Some of you may remember my last post where I wrote about my overwhelming anxiety-filled moment with my now husband, Brandon. I was filled with fear and frustration when I couldn’t reach him by text or phone. The devastating issues from my first marriage clouded that moment for me, and I began to realize that the nearly 20 years of living with a narcissist may have an everlasting effect on me.
I found an article written a few weeks ago posted on Sanctuary for the Abused. The article goes into detail about how some Narcissists can cause PTSD for their victims. There was one point in the article where as I read, I stopped and wondered if I’d ever escape my ex husband’s controlling, bullying actions
Fear, horror, chronic anxiety, and panic attacks are triggered by any reminder of the experience, e.g.receiving threatening letters or email from the narcissist or psychopath or their friends, their family or attorneys. Additionally postings on online boards or sites about the victim by the abuser (often to try to make the victim look like the abusive one!) can add to these triggers and health related issues tremendously.

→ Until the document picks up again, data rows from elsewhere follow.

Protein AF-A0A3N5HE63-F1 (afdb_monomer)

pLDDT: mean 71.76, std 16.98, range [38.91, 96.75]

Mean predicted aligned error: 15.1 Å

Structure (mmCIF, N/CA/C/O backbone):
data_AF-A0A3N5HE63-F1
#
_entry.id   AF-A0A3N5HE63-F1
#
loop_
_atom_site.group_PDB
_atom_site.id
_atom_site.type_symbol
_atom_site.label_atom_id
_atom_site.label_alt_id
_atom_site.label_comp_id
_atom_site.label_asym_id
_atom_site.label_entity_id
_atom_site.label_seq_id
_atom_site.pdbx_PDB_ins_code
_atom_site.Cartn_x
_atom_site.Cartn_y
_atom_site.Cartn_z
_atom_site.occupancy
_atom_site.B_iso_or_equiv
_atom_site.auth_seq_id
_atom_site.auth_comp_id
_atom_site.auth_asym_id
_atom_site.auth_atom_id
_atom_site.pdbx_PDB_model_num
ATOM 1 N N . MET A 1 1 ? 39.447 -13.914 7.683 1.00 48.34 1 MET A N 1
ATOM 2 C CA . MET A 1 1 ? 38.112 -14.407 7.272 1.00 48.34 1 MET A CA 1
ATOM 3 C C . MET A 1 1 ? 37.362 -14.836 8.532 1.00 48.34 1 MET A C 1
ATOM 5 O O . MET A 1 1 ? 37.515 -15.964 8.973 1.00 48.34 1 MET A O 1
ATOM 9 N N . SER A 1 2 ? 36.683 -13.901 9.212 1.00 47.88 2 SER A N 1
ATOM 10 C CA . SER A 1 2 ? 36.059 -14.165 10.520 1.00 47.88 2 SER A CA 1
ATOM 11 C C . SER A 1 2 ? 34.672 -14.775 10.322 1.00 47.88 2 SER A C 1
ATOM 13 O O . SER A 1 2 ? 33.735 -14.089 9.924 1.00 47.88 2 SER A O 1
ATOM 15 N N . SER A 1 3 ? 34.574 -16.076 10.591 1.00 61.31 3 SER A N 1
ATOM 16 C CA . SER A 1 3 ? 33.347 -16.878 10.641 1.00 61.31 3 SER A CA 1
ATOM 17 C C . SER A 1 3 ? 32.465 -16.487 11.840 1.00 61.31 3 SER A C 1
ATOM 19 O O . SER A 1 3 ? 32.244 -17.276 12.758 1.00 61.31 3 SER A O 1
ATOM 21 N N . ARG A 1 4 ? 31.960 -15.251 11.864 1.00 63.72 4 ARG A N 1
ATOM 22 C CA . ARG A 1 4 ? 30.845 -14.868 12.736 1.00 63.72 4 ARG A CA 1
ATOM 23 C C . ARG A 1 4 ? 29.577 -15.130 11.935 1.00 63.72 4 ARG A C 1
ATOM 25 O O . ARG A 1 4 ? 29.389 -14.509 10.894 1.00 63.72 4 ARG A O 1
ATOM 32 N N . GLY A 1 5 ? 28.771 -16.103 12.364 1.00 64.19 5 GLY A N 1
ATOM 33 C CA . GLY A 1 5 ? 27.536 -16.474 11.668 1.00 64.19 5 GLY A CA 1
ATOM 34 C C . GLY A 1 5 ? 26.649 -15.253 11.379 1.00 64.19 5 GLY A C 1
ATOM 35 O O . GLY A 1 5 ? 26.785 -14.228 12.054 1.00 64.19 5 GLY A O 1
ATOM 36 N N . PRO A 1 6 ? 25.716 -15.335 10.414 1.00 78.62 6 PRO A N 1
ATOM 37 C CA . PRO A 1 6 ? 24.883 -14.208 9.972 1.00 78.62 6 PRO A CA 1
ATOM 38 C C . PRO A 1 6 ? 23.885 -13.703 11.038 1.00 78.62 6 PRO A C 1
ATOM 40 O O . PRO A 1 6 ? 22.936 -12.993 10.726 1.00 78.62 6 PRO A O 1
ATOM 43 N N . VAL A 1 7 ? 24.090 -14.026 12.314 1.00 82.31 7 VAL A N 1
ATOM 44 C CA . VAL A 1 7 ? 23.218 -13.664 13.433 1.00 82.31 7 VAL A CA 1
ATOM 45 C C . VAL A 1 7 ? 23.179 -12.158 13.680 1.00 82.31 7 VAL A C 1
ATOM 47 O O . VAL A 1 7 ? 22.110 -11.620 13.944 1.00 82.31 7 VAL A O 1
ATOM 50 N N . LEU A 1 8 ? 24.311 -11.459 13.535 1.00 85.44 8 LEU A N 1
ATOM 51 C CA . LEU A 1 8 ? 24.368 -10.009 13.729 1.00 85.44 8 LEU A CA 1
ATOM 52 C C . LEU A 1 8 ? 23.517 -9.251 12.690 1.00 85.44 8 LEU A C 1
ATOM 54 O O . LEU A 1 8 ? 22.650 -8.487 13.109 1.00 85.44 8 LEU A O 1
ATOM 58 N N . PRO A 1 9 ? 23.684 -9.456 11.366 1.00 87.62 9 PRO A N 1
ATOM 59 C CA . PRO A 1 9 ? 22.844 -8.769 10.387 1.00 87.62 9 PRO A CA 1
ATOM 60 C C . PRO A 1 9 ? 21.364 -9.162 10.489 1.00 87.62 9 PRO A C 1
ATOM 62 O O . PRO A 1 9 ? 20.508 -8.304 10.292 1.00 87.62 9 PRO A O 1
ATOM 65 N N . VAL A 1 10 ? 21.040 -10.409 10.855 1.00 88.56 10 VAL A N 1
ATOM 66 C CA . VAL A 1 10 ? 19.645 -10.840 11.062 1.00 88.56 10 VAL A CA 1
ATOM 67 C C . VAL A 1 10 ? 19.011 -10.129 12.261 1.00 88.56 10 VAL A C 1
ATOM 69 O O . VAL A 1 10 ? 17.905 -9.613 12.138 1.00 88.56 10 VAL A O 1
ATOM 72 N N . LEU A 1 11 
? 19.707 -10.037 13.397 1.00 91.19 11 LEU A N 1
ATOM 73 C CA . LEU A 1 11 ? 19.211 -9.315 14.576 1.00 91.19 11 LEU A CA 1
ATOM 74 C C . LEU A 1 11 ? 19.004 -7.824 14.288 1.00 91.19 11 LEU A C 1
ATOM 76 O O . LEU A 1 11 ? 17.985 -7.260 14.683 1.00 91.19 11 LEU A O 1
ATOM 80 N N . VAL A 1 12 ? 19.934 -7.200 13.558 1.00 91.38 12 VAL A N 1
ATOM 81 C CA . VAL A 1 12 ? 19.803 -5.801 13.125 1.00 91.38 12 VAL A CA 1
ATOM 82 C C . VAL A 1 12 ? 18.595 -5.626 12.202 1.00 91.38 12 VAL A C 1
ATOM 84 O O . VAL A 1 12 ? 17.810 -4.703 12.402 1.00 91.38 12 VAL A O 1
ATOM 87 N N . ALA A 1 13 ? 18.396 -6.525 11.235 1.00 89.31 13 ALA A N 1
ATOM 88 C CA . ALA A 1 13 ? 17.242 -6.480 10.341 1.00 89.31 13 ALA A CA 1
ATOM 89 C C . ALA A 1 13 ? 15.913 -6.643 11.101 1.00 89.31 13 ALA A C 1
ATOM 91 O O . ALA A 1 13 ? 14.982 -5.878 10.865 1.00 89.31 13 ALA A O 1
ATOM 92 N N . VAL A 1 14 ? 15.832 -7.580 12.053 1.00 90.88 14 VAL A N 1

As I read this I remembered that I am now in control. Not him. He may spread rumors about me being a “bad mother” or a “liar” and some people may believe them, but I know the truth. Now, I limit our communications to email or text, and when he writes demeaning or rude things, I quickly put him in check and tell him to stop harassing me. His poisonous words still make their way into my psyche occasionally, but I’ve learned that his words come from a sad, lonely, insecure place. Misery loves company, right? He’s trying to pull me down to the dirty swamp he lives in. And I won’t let him anymore.
For those of you who are dealing with a narcissist in your life, there is hope to moving away from the pain and control. My experiences are not as severe as some. For that, I am lucky, but they are real. Daily, my ex husband’s behavior still affects my children–this is something we are trying work through. It’s something that will be in my life forever, and it requires work. My suggestion: read, meditate, surround yourself with positive people who love you, build a support system. Realize that you are enough just by being you. As one of my favorite authors, Brené Brown, says, “If we can’t stand up to ‘the never good enough’ and ‘who do you think you are’ we can’t move forward.”